Heap Overflow in Feathersjs with Hmac Signatures
Heap Overflow in Feathersjs with Hmac Signatures — how this specific combination creates or exposes the vulnerability
A heap-based buffer overflow in a Feathersjs service that uses Hmac Signatures can occur when unchecked input is used to size or copy memory on the server-side, often while processing Hmac signatures or related payloads. Although Feathersjs is a higher-level framework, vulnerabilities arise at the native or dependency layer (for example, within cryptographic libraries or C++ addons) and can be triggered through the request pipeline when signature verification consumes attacker-controlled data.
Consider a Feathersjs service that accepts a payload and an Hmac signature, then recomputes the signature for verification. If the implementation copies or parses input buffers into fixed-size stack or heap buffers without proper length checks, an oversized payload can corrupt adjacent memory. This can lead to arbitrary code execution, service crashes, or information disclosure during signature verification routines. Even though Feathersjs itself is JavaScript, the underlying Node.js runtime and native dependencies may expose heap-based weaknesses when handling malformed or specially crafted inputs.
Input validation and size checks must be applied before buffers are used in cryptographic operations. For example, an attacker may send an extremely large JSON body or header value that causes the Hmac verification code to allocate or copy data beyond expected boundaries. In an OpenAPI/Swagger context, if the API spec does not enforce strict size or type constraints for the payload and signature fields, the unauthenticated attack surface includes these endpoints for black-box scanning by middleBrick across its 12 checks, including Input Validation and Unsafe Consumption.
An insecure implementation might look like this:
const crypto = require('crypto');
const app = require('feathers')();
app.use('/sign', {
async create(data, params) {
const { payload, receivedSig } = data;
const key = Buffer.from('secret-key');
const computed = crypto.createHmac('sha256', key).update(payload).digest('hex');
if (computed === receivedSig) {
return { status: 'ok' };
}
throw new Error('Invalid signature');
}
});
If payload is not bounded, an attacker can submit a very large string, causing high memory usage or a heap overflow inside Node.js or native crypto bindings during the update call. middleBrick’s checks for Property Authorization and Input Validation would surface missing constraints on payload size and signature format, while LLM/AI Security probes ensure that such endpoints are not exposing system prompts or leaking data through error messages during verification.

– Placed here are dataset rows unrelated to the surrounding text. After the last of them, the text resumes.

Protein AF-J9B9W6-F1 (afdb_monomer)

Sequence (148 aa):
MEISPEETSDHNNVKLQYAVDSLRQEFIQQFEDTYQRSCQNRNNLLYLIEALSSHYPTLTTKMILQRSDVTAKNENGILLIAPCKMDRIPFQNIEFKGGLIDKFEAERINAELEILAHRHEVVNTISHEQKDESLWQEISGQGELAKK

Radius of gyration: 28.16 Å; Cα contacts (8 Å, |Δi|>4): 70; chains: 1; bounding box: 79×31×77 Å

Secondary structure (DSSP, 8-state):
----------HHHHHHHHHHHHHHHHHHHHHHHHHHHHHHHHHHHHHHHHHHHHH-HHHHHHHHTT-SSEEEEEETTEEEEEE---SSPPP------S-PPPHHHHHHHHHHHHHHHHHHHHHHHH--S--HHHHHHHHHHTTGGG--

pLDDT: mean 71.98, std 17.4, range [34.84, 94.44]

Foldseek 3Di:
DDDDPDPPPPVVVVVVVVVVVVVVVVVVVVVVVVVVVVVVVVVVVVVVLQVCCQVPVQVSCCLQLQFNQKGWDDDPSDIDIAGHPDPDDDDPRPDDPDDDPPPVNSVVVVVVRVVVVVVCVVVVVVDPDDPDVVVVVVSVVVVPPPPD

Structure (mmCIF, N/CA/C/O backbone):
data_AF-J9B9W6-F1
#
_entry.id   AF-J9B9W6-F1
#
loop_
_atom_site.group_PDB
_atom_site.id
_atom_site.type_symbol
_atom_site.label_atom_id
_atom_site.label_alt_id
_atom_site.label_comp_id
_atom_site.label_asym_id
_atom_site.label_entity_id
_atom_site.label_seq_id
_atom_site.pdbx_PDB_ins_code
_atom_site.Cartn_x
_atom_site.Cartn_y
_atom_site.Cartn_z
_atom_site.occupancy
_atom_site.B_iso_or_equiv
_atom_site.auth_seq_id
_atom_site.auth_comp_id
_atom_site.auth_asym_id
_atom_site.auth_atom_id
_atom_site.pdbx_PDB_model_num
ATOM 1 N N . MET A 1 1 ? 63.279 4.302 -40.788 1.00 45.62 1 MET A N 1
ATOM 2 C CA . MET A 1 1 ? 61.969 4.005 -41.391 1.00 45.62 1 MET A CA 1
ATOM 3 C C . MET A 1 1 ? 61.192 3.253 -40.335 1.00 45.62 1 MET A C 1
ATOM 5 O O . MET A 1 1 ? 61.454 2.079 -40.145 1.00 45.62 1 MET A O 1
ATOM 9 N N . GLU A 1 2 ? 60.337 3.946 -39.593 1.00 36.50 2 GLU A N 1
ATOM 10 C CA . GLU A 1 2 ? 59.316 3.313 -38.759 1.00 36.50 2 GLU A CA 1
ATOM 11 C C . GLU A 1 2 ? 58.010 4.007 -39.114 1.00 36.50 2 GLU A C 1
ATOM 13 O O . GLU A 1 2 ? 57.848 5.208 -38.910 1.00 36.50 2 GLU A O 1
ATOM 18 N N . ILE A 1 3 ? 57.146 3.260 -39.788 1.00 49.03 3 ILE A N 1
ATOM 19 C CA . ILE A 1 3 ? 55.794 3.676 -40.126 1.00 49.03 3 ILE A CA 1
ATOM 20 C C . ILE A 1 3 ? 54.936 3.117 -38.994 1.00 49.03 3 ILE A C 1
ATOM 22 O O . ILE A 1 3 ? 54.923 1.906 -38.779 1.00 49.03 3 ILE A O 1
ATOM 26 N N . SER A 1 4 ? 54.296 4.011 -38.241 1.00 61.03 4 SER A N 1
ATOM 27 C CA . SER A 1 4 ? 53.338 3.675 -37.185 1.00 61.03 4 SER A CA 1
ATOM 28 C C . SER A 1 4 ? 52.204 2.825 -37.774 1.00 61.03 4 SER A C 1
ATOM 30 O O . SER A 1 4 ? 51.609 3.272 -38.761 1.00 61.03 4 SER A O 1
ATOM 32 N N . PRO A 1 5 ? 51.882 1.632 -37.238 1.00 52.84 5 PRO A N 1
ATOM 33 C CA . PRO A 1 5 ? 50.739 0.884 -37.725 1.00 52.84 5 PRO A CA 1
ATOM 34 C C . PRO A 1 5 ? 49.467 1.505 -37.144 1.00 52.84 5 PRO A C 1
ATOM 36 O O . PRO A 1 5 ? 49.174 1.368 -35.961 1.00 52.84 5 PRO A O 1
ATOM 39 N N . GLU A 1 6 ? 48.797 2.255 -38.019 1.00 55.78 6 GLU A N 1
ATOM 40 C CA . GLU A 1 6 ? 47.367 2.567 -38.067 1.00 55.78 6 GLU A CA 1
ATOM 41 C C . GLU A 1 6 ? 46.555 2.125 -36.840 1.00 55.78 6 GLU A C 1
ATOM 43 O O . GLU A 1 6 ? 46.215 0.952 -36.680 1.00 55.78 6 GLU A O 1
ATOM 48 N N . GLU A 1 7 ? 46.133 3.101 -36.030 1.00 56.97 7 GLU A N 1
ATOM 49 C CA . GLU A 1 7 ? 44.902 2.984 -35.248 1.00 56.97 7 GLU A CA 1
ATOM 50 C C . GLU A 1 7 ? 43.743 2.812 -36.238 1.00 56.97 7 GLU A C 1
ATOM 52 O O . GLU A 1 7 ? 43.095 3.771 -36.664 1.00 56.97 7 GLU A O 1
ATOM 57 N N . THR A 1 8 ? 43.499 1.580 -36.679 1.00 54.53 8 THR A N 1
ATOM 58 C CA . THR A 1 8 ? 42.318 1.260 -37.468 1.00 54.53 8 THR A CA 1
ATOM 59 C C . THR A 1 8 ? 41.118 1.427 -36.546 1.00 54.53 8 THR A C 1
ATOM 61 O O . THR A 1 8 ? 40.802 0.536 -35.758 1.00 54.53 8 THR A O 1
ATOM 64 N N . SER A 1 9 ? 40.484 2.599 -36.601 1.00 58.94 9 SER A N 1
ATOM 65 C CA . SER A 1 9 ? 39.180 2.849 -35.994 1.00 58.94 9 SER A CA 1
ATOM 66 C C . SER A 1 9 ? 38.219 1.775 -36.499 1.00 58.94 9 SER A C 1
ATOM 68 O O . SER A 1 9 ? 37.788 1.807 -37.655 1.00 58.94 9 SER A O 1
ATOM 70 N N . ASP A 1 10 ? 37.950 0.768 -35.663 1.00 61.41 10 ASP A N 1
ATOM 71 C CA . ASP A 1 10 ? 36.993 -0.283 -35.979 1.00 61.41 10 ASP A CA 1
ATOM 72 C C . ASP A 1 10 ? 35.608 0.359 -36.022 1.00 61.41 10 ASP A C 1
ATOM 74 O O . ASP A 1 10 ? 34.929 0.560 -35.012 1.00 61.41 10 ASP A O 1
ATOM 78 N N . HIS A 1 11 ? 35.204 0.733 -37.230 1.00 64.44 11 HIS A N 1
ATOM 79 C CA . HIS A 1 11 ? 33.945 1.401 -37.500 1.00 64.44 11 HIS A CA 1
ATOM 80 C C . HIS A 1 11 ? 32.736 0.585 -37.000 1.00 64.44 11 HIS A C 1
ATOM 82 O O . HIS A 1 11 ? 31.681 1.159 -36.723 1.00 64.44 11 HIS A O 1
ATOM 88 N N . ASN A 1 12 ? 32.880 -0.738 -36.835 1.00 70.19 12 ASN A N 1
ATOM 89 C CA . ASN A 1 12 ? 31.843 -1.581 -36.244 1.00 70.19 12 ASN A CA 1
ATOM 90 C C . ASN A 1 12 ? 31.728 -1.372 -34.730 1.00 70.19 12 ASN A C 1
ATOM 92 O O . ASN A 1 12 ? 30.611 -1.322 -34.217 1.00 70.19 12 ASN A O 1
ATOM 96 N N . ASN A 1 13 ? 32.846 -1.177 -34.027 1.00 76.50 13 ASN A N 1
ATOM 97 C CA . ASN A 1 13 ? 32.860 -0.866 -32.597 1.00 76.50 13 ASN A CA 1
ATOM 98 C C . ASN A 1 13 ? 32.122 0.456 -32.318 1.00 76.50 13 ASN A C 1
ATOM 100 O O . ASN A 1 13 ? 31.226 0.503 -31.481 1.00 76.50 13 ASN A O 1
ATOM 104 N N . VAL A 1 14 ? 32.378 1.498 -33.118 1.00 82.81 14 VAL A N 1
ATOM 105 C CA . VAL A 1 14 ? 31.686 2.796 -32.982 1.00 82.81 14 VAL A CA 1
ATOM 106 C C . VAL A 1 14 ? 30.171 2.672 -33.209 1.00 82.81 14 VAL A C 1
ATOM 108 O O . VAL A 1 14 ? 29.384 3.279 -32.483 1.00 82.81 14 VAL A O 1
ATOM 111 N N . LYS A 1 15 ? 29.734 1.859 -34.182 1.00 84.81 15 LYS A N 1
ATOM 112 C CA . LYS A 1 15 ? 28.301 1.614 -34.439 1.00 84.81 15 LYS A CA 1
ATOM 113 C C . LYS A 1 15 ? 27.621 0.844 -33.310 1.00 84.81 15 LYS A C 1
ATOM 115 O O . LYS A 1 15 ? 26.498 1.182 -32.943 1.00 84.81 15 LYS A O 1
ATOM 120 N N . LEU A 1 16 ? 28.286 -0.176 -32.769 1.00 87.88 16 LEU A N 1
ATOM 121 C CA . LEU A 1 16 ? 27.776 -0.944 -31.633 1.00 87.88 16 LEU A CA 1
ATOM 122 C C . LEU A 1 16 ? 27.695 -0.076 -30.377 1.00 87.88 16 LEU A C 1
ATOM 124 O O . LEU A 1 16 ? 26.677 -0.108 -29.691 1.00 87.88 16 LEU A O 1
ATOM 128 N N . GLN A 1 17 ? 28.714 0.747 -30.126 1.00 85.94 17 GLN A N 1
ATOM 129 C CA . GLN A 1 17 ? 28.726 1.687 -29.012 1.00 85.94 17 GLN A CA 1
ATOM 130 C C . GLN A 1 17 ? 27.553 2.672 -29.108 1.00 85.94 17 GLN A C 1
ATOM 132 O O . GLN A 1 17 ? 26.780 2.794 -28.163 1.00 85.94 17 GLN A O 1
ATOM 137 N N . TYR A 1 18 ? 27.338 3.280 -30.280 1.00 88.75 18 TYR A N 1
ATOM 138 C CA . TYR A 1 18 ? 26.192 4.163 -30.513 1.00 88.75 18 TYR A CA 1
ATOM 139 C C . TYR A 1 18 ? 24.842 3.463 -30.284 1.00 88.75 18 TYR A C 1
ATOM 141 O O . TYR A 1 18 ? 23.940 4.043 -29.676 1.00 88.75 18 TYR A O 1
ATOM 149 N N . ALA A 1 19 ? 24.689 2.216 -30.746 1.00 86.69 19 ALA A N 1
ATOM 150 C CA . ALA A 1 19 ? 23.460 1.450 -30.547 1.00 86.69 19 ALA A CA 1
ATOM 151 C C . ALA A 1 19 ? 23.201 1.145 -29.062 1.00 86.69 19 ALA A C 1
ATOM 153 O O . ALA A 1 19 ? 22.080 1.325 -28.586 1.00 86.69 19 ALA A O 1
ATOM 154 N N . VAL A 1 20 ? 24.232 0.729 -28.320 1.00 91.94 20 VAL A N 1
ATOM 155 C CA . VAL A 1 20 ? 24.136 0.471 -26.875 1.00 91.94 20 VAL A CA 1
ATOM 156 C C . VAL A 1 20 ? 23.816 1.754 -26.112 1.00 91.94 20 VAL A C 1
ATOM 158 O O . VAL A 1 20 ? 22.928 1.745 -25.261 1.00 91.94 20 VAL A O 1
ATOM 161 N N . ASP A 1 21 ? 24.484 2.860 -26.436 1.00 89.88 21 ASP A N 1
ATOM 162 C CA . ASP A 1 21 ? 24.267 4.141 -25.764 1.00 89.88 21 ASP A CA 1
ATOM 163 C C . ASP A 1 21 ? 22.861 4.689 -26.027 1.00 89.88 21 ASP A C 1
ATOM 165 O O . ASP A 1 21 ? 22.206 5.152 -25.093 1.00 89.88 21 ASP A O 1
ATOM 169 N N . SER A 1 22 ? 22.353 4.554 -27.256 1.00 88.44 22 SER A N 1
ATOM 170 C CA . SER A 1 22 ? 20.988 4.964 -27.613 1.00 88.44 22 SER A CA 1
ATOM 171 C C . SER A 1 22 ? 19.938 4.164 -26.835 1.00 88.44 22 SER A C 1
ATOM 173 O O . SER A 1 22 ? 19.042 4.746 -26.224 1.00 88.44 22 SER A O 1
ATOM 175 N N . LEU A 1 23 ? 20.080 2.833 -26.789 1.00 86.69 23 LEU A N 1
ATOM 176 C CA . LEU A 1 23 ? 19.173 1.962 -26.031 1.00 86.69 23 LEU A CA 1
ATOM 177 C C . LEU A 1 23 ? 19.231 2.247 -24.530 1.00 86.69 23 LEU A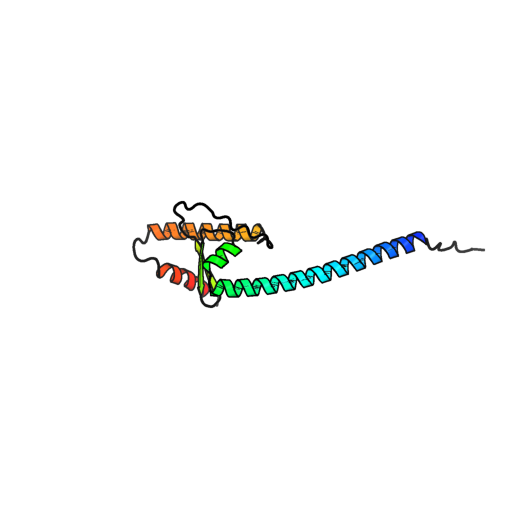 C 1
ATOM 179 O O . LEU A 1 23 ? 18.205 2.261 -23.851 1.00 86.69 23 LEU A O 1
ATOM 183 N N . ARG A 1 24 ? 20.433 2.488 -23.998 1.00 86.25 24 ARG A N 1
ATOM 184 C CA . ARG A 1 24 ? 20.623 2.826 -22.589 1.00 86.25 24 ARG A CA 1
ATOM 185 C C . ARG A 1 24 ? 19.947 4.148 -22.241 1.00 86.25 24 ARG A C 1
ATOM 187 O O . ARG A 1 24 ? 19.296 4.221 -21.203 1.00 86.25 24 ARG A O 1
ATOM 194 N N . GLN A 1 25 ? 20.092 5.171 -23.081 1.00 91.12 25 GLN A N 1
ATOM 195 C CA . GLN A 1 25 ? 19.434 6.462 -22.878 1.00 91.12 25 GLN A CA 1
ATOM 196 C C . GLN A 1 25 ? 17.911 6.325 -22.895 1.00 91.12 25 GLN A C 1
ATOM 198 O O . GLN A 1 25 ? 17.253 6.829 -21.988 1.00 91.12 25 GLN A O 1
ATOM 203 N N . GLU A 1 26 ? 17.355 5.596 -23.865 1.00 87.94 26 GLU A N 1
ATOM 204 C CA . GLU A 1 26 ? 15.910 5.365 -23.943 1.00 87.94 26 GLU A CA 1
ATOM 205 C C . GLU A 1 26 ? 15.388 4.620 -22.708 1.00 87.94 26 GLU A C 1
ATOM 207 O O . GLU A 1 26 ? 14.391 5.026 -22.110 1.00 87.94 26 GLU A O 1
ATOM 212 N N . PHE A 1 27 ? 16.093 3.569 -22.279 1.00 86.06 27 PHE A N 1
ATOM 213 C CA . PHE A 1 27 ? 15.722 2.811 -21.088 1.00 86.06 27 PHE A CA 1
ATOM 214 C C . PHE A 1 27 ? 15.759 3.671 -19.821 1.00 86.06 27 PHE A C 1
ATOM 216 O O . PHE A 1 27 ? 14.822 3.623 -19.026 1.00 86.06 27 PHE A O 1
ATOM 223 N N . ILE A 1 28 ? 16.818 4.468 -19.630 1.00 84.62 28 ILE A N 1
ATOM 224 C CA . ILE A 1 28 ? 16.939 5.365 -18.471 1.00 84.62 28 ILE A CA 1
ATOM 225 C C . ILE A 1 28 ? 15.794 6.377 -18.471 1.00 84.62 28 ILE A C 1
ATOM 227 O O . ILE A 1 28 ? 15.134 6.528 -17.447 1.00 84.62 28 ILE A O 1
ATOM 231 N N . GLN A 1 29 ? 15.497 6.999 -19.615 1.00 89.06 29 GLN A N 1
ATOM 232 C CA . GLN A 1 29 ? 14.405 7.965 -19.711 1.00 89.06 29 GLN A CA 1
ATOM 233 C C . GLN A 1 29 ? 13.053 7.330 -19.357 1.00 89.06 29 GLN A C 1
ATOM 235 O O . GLN A 1 29 ? 12.304 7.866 -18.541 1.00 89.06 29 GLN A O 1
ATOM 240 N N . GLN A 1 30 ? 12.743 6.160 -19.926 1.00 83.50 30 GLN A N 1
ATOM 241 C CA . GLN A 1 30 ? 11.494 5.452 -19.625 1.00 83.50 30 GLN A CA 1
ATOM 242 C C . GLN A 1 30 ? 11.407 5.039 -18.153 1.00 83.50 30 GLN A C 1
ATOM 244 O O . GLN A 1 30 ? 10.328 5.090 -17.549 1.00 83.50 30 GLN A O 1
ATOM 249 N N . PHE A 1 31 ? 12.530 4.621 -17.572 1.00 82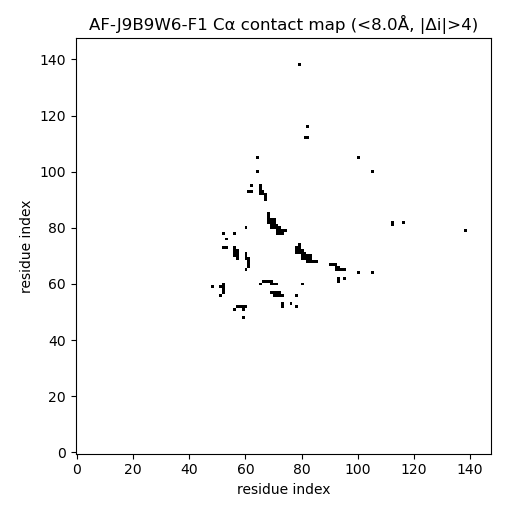.25 31 PHE A N 1
ATOM 250 C CA . PHE A 1 31 ? 12.612 4.260 -16.167 1.00 82.25 31 PHE A CA 1
ATOM 251 C C . PHE A 1 31 ? 12.343 5.467 -15.264 1.00 82.25 31 PHE A C 1
ATOM 253 O O . PHE A 1 31 ? 11.509 5.367 -14.365 1.00 82.25 31 PHE A O 1
ATOM 260 N N . GLU A 1 32 ? 12.989 6.605 -15.520 1.00 87.06 32 GLU A N 1
ATOM 261 C CA . GLU A 1 32 ? 12.804 7.843 -14.755 1.00 87.06 32 GLU A CA 1
ATOM 262 C C . GLU A 1 32 ? 11.354 8.339 -14.824 1.00 87.06 32 GLU A C 1
ATOM 264 O O . GLU A 1 32 ? 10.738 8.587 -13.783 1.00 87.06 32 GLU A O 1
ATOM 269 N N . ASP A 1 33 ? 10.763 8.372 -16.021 1.00 85.88 33 ASP A N 1
ATOM 270 C CA . ASP A 1 33 ? 9.364 8.765 -16.219 1.00 85.88 33 ASP A CA 1
ATOM 271 C C . ASP A 1 33 ? 8.402 7.840 -15.456 1.00 85.88 33 ASP A C 1
ATOM 273 O O . ASP A 1 33 ? 7.449 8.286 -14.803 1.00 85.88 33 ASP A O 1
ATOM 277 N N . THR A 1 34 ? 8.646 6.528 -15.519 1.00 81.12 34 THR A N 1
ATOM 278 C CA . THR A 1 34 ? 7.828 5.524 -14.827 1.00 81.12 34 THR A CA 1
ATOM 279 C C . THR A 1 34 ? 7.972 5.647 -13.316 1.00 81.12 34 THR A C 1
ATOM 281 O O . THR A 1 34 ? 6.974 5.605 -12.592 1.00 81.12 34 THR A O 1
ATOM 284 N N . TYR A 1 35 ? 9.196 5.837 -12.828 1.00 83.69 35 TYR A N 1
ATOM 285 C CA . TYR A 1 35 ? 9.482 6.022 -11.413 1.00 83.69 35 TYR A CA 1
ATOM 286 C C . TYR A 1 35 ? 8.792 7.277 -10.867 1.00 83.69 35 TYR A C 1
ATOM 288 O O . TYR A 1 35 ? 8.128 7.221 -9.828 1.00 83.69 35 TYR A O 1
ATOM 296 N N . GLN A 1 36 ? 8.852 8.389 -11.602 1.00 89.38 36 GLN A N 1
ATOM 297 C CA . GLN A 1 36 ? 8.175 9.626 -11.227 1.00 89.38 36 GLN A CA 1
ATOM 298 C C . GLN A 1 36 ? 6.652 9.445 -11.156 1.00 89.38 36 GLN A C 1
ATOM 300 O O . GLN A 1 36 ? 6.031 9.843 -10.166 1.00 89.38 36 GLN A O 1
ATOM 305 N N . ARG A 1 37 ? 6.042 8.798 -12.157 1.00 83.44 37 ARG A N 1
ATOM 306 C CA . ARG A 1 37 ? 4.599 8.493 -12.149 1.00 83.44 37 ARG A CA 1
ATOM 307 C C . ARG A 1 37 ? 4.218 7.557 -11.007 1.00 83.44 37 ARG A C 1
ATOM 309 O O . ARG A 1 37 ? 3.193 7.762 -10.365 1.00 83.44 37 ARG A O 1
ATOM 316 N N . SER A 1 38 ? 5.047 6.555 -10.721 1.00 85.25 38 SER A N 1
ATOM 317 C CA . SER A 1 38 ? 4.851 5.646 -9.590 1.00 85.25 38 SER A CA 1
ATOM 318 C C . SER A 1 38 ? 4.849 6.404 -8.259 1.00 85.25 38 SER A C 1
ATOM 320 O O . SER A 1 38 ? 3.942 6.224 -7.447 1.00 85.25 38 SER A O 1
ATOM 322 N N . CYS A 1 39 ? 5.792 7.332 -8.069 1.00 85.44 39 CYS A N 1
ATOM 323 C CA . CYS A 1 39 ? 5.845 8.198 -6.892 1.00 85.44 39 CYS A CA 1
ATOM 324 C C . CYS A 1 39 ? 4.581 9.065 -6.757 1.00 85.44 39 CYS A C 1
ATOM 326 O O . CYS A 1 39 ? 3.964 9.103 -5.692 1.00 85.44 39 CYS A O 1
ATOM 328 N N . GLN A 1 40 ? 4.136 9.696 -7.847 1.00 89.12 40 GLN A N 1
ATOM 329 C CA . GLN A 1 40 ? 2.897 10.483 -7.863 1.00 89.12 40 GLN A CA 1
ATOM 330 C C . GLN A 1 40 ? 1.671 9.628 -7.519 1.00 89.12 40 GLN A C 1
ATOM 332 O O . GLN A 1 40 ? 0.865 10.014 -6.675 1.00 89.12 40 GLN A O 1
ATOM 337 N N . ASN A 1 41 ? 1.558 8.440 -8.113 1.00 86.62 41 ASN A N 1
ATOM 338 C CA . ASN A 1 41 ? 0.470 7.507 -7.833 1.00 86.62 41 ASN A CA 1
ATOM 339 C C . ASN A 1 41 ? 0.477 7.048 -6.372 1.00 86.62 41 ASN A C 1
ATOM 341 O O . ASN A 1 41 ? -0.579 6.989 -5.745 1.00 86.62 41 ASN A O 1
ATOM 345 N N . ARG A 1 42 ? 1.661 6.776 -5.812 1.00 88.38 42 ARG A N 1
ATOM 346 C CA . ARG A 1 42 ? 1.819 6.426 -4.399 1.00 88.38 42 ARG A CA 1
ATOM 347 C C . ARG A 1 42 ? 1.368 7.568 -3.492 1.00 88.38 42 ARG A C 1
ATOM 349 O O . ARG A 1 42 ? 0.618 7.318 -2.558 1.00 88.38 42 ARG A O 1
ATOM 356 N N . ASN A 1 43 ? 1.761 8.806 -3.782 1.00 87.94 43 ASN A N 1
ATOM 357 C CA . ASN A 1 43 ? 1.340 9.967 -2.995 1.00 87.94 43 ASN A CA 1
ATOM 358 C C . ASN A 1 43 ? -0.180 10.171 -3.058 1.00 87.94 43 ASN A C 1
ATOM 360 O O . ASN A 1 43 ? -0.816 10.369 -2.027 1.00 87.94 43 ASN A O 1
ATOM 364 N N . ASN A 1 44 ? -0.780 10.034 -4.243 1.00 88.75 44 ASN A N 1
ATOM 365 C CA . ASN A 1 44 ? -2.233 10.101 -4.410 1.00 88.75 44 ASN A CA 1
ATOM 366 C C . ASN A 1 44 ? -2.955 9.005 -3.611 1.00 88.75 44 ASN A C 1
ATOM 368 O O . ASN A 1 44 ? -3.965 9.274 -2.964 1.00 88.75 44 ASN A O 1
ATOM 372 N N . LEU A 1 45 ? -2.423 7.779 -3.617 1.00 89.44 45 LEU A N 1
ATOM 373 C CA . LEU A 1 45 ? -2.961 6.677 -2.822 1.00 89.44 45 LEU A CA 1
ATOM 374 C C . LEU A 1 45 ? -2.851 6.949 -1.315 1.00 89.44 45 LEU A C 1
ATOM 376 O O . LEU A 1 45 ? -3.792 6.652 -0.585 1.00 89.44 45 LEU A O 1
ATOM 380 N N . LEU A 1 46 ? -1.744 7.537 -0.850 1.00 89.12 46 LEU A N 1
ATOM 381 C CA . LEU A 1 46 ? -1.571 7.897 0.560 1.00 89.12 46 LEU A CA 1
ATOM 382 C C . LEU A 1 46 ? -2.636 8.896 1.026 1.00 89.12 46 LEU A C 1
ATOM 384 O O . LEU A 1 46 ? -3.235 8.672 2.074 1.00 89.12 46 LEU A O 1
ATOM 388 N N . TYR A 1 47 ? -2.953 9.919 0.224 1.00 89.88 47 TYR A N 1
ATOM 389 C CA . TYR A 1 47 ? -4.041 10.854 0.543 1.00 89.88 47 TYR A CA 1
ATOM 390 C C . TYR A 1 47 ? -5.404 10.160 0.654 1.00 89.88 47 TYR A C 1
ATOM 392 O O . TYR A 1 47 ? -6.194 10.466 1.548 1.00 89.88 47 TYR A O 1
ATOM 400 N N . LEU A 1 48 ? -5.686 9.199 -0.231 1.00 90.00 48 LEU A N 1
ATOM 401 C CA . LEU A 1 48 ? -6.922 8.416 -0.166 1.00 90.00 48 LEU A CA 1
ATOM 402 C C . LEU A 1 48 ? -6.970 7.546 1.093 1.00 90.00 48 LEU A C 1
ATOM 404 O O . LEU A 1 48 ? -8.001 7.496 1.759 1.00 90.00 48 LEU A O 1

Because middleBrick scans unauthenticated attack surfaces and maps findings to frameworks like OWASP API Top 10 and GDPR, it highlights risky patterns in Hmac-based flows and provides remediation guidance without claiming to fix or block execution. Continuous monitoring in the Pro plan can track such regressions across API changes.
Hmac Signatures-Specific Remediation in Feathersjs — concrete code fixes
To mitigate heap overflow risks in Feathersjs services using Hmac Signatures, enforce strict input validation, limit payload sizes, and use constant-time comparison for signatures. Avoid passing unbounded user data directly into cryptographic update calls, and ensure buffers are sized appropriately before use.
Here is a hardened example:
const crypto = require('crypto');
const app = require('feathers')();
// Enforce max payload size (e.g., 1MB) to reduce heap pressure
const MAX_PAYLOAD_SIZE = 1024 * 1024;
app.use('/sign', {
async create(data, params) {
const { payload, receivedSig } = data;
// Validate presence and types
if (typeof payload !== 'string' || typeof receivedSig !== 'string') {
throw new Error('Invalid input types');
}
// Limit payload size to prevent excessive heap allocation
if (Buffer.byteLength(payload) > MAX_PAYLOAD_SIZE) {
throw new Error('Payload too large');
}
const key = Buffer.from('secret-key');
const computed = crypto.createHmac('sha256', key).update(payload, 'utf8').digest('hex');
// Constant-time comparison to avoid timing leaks
const isValid = crypto.timingSafeEqual(
Buffer.from(computed),
Buffer.from(receivedSig)
);
if (!isValid) {
throw new Error('Invalid signature');
}
return { status: 'ok' };
}
});
In this version, payload size is explicitly bounded before being fed into crypto.update, reducing the risk of heap exhaustion. Using Buffer.byteLength ensures accurate byte-size checks for UTF-8 strings. The comparison uses crypto.timingSafeEqual to prevent timing side-channels that could otherwise leak information about the expected signature.
For API contract safety, define an OpenAPI 3.0 schema that constrains the payload and signature fields:
paths:
/sign:
post:
requestBody:
content:
application/json:
schema:
type: object
required: [payload, receivedSig]
properties:
payload:
type: string
maxLength: 1048576
receivedSig:
type: string
pattern: '^[a-f0-9]{64}$'
With the GitHub Action, you can enforce a minimum security score and fail builds if input validation or signature handling issues are detected. The CLI allows on-demand scans from the terminal, and the MCP Server enables scanning directly from AI coding assistants to catch such issues early in development.